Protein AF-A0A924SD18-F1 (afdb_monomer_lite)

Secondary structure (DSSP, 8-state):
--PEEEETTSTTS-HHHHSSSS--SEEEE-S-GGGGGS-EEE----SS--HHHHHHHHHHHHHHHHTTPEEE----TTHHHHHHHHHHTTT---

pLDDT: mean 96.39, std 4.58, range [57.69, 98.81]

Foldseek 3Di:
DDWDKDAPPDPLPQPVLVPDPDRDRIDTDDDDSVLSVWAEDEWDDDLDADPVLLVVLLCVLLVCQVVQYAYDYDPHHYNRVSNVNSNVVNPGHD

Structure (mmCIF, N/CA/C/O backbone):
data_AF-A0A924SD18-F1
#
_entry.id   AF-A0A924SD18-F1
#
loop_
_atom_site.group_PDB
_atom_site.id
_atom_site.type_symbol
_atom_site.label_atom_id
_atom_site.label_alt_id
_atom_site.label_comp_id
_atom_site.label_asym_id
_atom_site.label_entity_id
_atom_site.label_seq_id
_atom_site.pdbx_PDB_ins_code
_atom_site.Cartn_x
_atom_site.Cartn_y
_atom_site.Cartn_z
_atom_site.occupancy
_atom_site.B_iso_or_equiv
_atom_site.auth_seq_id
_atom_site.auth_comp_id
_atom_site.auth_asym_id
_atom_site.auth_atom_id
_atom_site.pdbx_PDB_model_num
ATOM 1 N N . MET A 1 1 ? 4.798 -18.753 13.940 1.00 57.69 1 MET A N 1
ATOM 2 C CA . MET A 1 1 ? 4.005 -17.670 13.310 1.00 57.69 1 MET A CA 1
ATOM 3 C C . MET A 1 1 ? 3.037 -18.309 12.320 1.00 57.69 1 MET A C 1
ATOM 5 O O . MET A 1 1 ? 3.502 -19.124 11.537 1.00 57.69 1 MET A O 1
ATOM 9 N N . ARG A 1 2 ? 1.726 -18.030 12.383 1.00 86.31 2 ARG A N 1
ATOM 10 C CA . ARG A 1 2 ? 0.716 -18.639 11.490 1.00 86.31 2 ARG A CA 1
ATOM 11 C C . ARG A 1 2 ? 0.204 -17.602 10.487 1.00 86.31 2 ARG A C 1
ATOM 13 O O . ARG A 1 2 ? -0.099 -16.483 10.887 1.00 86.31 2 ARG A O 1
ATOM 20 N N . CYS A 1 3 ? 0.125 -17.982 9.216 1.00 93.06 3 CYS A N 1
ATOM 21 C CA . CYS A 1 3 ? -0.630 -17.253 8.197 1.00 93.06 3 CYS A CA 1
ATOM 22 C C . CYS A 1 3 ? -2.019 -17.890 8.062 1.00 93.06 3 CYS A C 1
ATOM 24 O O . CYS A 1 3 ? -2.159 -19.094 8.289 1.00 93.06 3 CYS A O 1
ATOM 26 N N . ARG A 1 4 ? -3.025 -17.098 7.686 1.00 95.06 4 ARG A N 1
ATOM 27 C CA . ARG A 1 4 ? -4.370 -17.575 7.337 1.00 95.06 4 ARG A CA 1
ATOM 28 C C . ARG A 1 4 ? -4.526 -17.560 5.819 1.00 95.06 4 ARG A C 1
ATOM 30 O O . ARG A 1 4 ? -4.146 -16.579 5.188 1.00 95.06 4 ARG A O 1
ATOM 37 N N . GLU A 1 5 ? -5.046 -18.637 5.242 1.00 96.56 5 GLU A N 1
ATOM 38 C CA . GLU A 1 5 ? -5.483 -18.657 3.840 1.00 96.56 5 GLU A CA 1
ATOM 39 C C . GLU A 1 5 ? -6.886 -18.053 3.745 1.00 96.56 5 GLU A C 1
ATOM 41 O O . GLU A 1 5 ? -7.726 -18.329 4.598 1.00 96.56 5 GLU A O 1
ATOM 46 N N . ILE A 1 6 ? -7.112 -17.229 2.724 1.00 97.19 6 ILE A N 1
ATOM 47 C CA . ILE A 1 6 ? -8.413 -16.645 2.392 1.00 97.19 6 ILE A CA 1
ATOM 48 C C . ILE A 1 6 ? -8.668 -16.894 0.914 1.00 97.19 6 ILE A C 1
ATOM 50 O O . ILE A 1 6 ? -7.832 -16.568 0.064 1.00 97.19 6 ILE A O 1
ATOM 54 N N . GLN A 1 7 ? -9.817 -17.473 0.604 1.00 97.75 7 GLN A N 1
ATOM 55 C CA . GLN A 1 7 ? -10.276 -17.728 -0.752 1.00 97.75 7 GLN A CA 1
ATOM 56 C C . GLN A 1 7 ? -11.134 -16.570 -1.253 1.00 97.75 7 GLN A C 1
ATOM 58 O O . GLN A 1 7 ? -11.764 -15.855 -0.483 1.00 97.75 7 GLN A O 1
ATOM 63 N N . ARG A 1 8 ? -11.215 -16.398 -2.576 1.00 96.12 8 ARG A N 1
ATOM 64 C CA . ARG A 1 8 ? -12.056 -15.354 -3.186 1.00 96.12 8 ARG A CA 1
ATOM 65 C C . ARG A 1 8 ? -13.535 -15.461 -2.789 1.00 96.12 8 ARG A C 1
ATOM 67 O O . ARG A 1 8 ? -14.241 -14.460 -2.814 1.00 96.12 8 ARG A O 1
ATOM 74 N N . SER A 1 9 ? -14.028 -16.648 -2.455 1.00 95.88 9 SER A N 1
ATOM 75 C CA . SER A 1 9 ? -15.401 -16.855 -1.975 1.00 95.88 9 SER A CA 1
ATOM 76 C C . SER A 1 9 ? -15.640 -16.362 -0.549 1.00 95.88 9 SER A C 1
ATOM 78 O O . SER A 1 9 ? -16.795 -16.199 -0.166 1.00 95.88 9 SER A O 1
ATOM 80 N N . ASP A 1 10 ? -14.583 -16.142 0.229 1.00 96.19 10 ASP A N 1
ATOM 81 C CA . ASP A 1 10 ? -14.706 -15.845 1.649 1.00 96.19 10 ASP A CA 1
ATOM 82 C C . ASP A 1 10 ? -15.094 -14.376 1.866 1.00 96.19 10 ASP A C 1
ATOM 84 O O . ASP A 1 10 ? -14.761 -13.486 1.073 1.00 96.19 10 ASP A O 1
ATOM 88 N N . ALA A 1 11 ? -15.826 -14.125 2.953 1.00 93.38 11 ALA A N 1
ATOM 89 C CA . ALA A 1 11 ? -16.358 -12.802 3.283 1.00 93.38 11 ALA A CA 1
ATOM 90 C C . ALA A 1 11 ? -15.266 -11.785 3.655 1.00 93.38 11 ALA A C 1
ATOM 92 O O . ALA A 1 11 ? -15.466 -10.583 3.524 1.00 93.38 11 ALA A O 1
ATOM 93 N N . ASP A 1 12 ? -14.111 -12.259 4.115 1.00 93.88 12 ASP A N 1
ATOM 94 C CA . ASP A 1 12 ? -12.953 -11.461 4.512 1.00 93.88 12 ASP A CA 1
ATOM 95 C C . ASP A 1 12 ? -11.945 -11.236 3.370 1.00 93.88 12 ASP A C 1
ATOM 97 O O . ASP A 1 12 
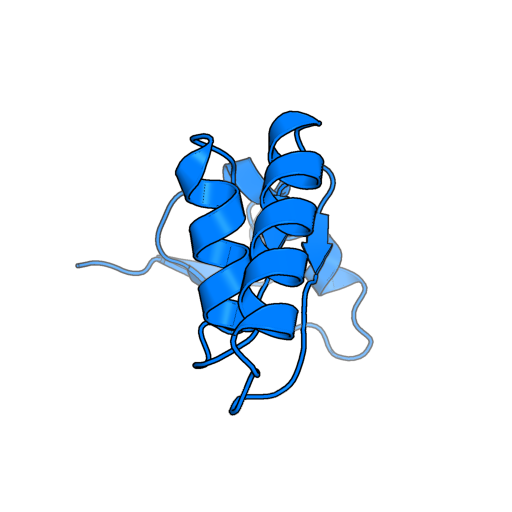? -10.893 -10.628 3.585 1.00 93.88 12 ASP A O 1
ATOM 101 N N . TYR A 1 13 ? -12.248 -11.697 2.151 1.00 95.69 13 TYR A N 1
ATOM 102 C CA . TYR A 1 13 ? -11.429 -11.416 0.975 1.00 95.69 13 TYR A CA 1
ATOM 103 C C . TYR A 1 13 ? -11.519 -9.923 0.594 1.00 95.69 13 TYR A C 1
ATOM 105 O O . TYR A 1 13 ? -12.627 -9.434 0.355 1.00 95.69 13 TYR A O 1
ATOM 113 N N . PRO A 1 14 ? -10.387 -9.195 0.482 1.00 94.19 14 PRO A N 1
ATOM 114 C CA . PRO A 1 14 ? -10.393 -7.753 0.236 1.00 94.19 14 PRO A CA 1
ATOM 115 C C . PRO A 1 14 ? -11.077 -7.362 -1.079 1.00 94.19 14 PRO A C 1
ATOM 117 O O . PRO A 1 14 ? -10.688 -7.830 -2.152 1.00 94.19 14 PRO A O 1
ATOM 120 N N . GLU A 1 15 ? -12.038 -6.440 -1.005 1.00 92.00 15 GLU A N 1
ATOM 121 C CA . GLU A 1 15 ? -12.833 -6.012 -2.164 1.00 92.00 15 GLU A CA 1
ATOM 122 C C . GLU A 1 15 ? -11.969 -5.403 -3.275 1.00 92.00 15 GLU A C 1
ATOM 124 O O . GLU A 1 15 ? -12.113 -5.767 -4.437 1.00 92.00 15 GLU A O 1
ATOM 129 N N . ALA A 1 16 ? -10.958 -4.605 -2.916 1.00 92.12 16 ALA A N 1
ATOM 130 C CA . ALA A 1 16 ? -10.025 -4.010 -3.877 1.00 92.12 16 ALA A CA 1
ATOM 131 C C . ALA A 1 16 ? -9.276 -5.049 -4.740 1.00 92.12 16 ALA A C 1
ATOM 133 O O . ALA A 1 16 ? -8.822 -4.741 -5.840 1.00 92.12 16 ALA A O 1
ATOM 134 N N . LEU A 1 17 ? -9.134 -6.293 -4.262 1.00 95.19 17 LEU A N 1
ATOM 135 C CA . LEU A 1 17 ? -8.544 -7.374 -5.054 1.00 95.19 17 LEU A CA 1
ATOM 136 C C . LEU A 1 17 ? -9.554 -8.039 -5.992 1.00 95.19 17 LEU A C 1
ATOM 138 O O . LEU A 1 17 ? -9.124 -8.756 -6.895 1.00 95.19 17 LEU A O 1
ATOM 142 N N . ARG A 1 18 ? -10.866 -7.865 -5.782 1.00 94.31 18 ARG A N 1
ATOM 143 C CA . ARG A 1 18 ? -11.915 -8.357 -6.692 1.00 94.31 18 ARG A CA 1
ATOM 144 C C . ARG A 1 18 ? -12.005 -7.514 -7.957 1.00 94.31 18 ARG A C 1
ATOM 146 O O . ARG A 1 18 ? -12.295 -8.084 -9.005 1.00 94.31 18 ARG A O 1
ATOM 153 N N . ASP A 1 19 ? -11.695 -6.224 -7.847 1.00 92.56 19 ASP A N 1
ATOM 154 C CA . ASP A 1 19 ? -11.737 -5.247 -8.944 1.00 92.56 19 ASP A CA 1
ATOM 155 C C . ASP A 1 19 ? -10.603 -5.419 -9.967 1.00 92.56 19 ASP A C 1
ATOM 157 O O . ASP A 1 19 ? -10.616 -4.825 -11.046 1.00 92.56 19 ASP A O 1
ATOM 161 N N . LEU A 1 20 ? -9.597 -6.238 -9.651 1.00 95.56 20 LEU A N 1
ATOM 162 C CA . LEU A 1 20 ? -8.508 -6.541 -10.572 1.00 95.56 20 LEU A CA 1
ATOM 163 C C . LEU A 1 20 ? -9.021 -7.319 -11.789 1.00 95.56 20 LEU A C 1
ATOM 165 O O . LEU A 1 20 ? -9.861 -8.203 -11.661 1.00 95.56 20 LEU A O 1
ATOM 169 N N . HIS A 1 21 ? -8.422 -7.077 -12.961 1.00 96.88 21 HIS A N 1
ATOM 170 C CA . HIS A 1 21 ? -8.725 -7.836 -14.186 1.00 96.88 21 HIS A CA 1
ATOM 171 C C . HIS A 1 21 ? -8.583 -9.357 -13.989 1.00 96.88 21 HIS A C 1
ATOM 173 O O . HIS A 1 21 ? -9.411 -10.137 -14.456 1.00 96.88 21 HIS A O 1
ATOM 179 N N . SER A 1 22 ? -7.548 -9.761 -13.249 1.00 96.62 22 SER A N 1
ATOM 180 C CA . SER A 1 22 ? -7.264 -11.152 -12.895 1.00 96.62 22 SER A CA 1
ATOM 181 C C . SER A 1 22 ? -7.145 -11.272 -11.373 1.00 96.62 22 SER A C 1
ATOM 183 O O . SER A 1 22 ? -6.029 -11.265 -10.846 1.00 96.62 22 SER A O 1
ATOM 185 N N . PRO A 1 23 ? -8.272 -11.350 -10.644 1.00 96.88 23 PRO A N 1
ATOM 186 C CA . PRO A 1 23 ? -8.262 -11.368 -9.188 1.00 96.88 23 PRO A CA 1
ATOM 187 C C . PRO A 1 23 ? -7.683 -12.701 -8.679 1.00 96.88 23 PRO A C 1
ATOM 189 O O . PRO A 1 23 ? -8.047 -13.768 -9.199 1.00 96.88 23 PRO A O 1
ATOM 192 N N . PRO A 1 24 ? -6.789 -12.693 -7.673 1.00 96.94 24 PRO A N 1
ATOM 193 C CA . PRO A 1 24 ? -6.203 -13.922 -7.153 1.00 96.94 24 PRO A CA 1
ATOM 194 C C . PRO A 1 24 ? -7.278 -14.848 -6.567 1.00 96.94 24 PRO A C 1
ATOM 196 O O . PRO A 1 24 ? -8.186 -14.429 -5.858 1.00 96.94 24 PRO A O 1
ATOM 199 N N . ARG A 1 25 ? -7.181 -16.155 -6.848 1.00 96.31 25 ARG A N 1
ATOM 200 C CA . ARG A 1 25 ? -8.155 -17.140 -6.333 1.00 96.31 25 ARG A CA 1
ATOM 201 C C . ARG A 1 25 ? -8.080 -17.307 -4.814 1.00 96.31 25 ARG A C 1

:::

• WHAT YOU SHOULD DO:
Retype exactly the lines above, from the one with "ATOM 173 O O" through the one with "ATOM 183 O O", inclusive.

• ANSWER:
ATOM 173 O O . HIS A 1 21 ? -9.411 -10.137 -14.456 1.00 96.88 21 HIS A O 1
ATOM 179 N N . SER A 1 22 ? -7.548 -9.761 -13.249 1.00 96.62 22 SER A N 1
ATOM 180 C CA . SER A 1 22 ? -7.264 -11.152 -12.895 1.00 96.62 22 SER A CA 1
ATOM 181 C C . SER A 1 22 ? -7.145 -11.272 -11.373 1.00 96.62 22 SER A C 1
ATOM 183 O O . SER A 1 22 ? -6.029 -11.265 -10.846 1.00 96.62 22 SER A O 1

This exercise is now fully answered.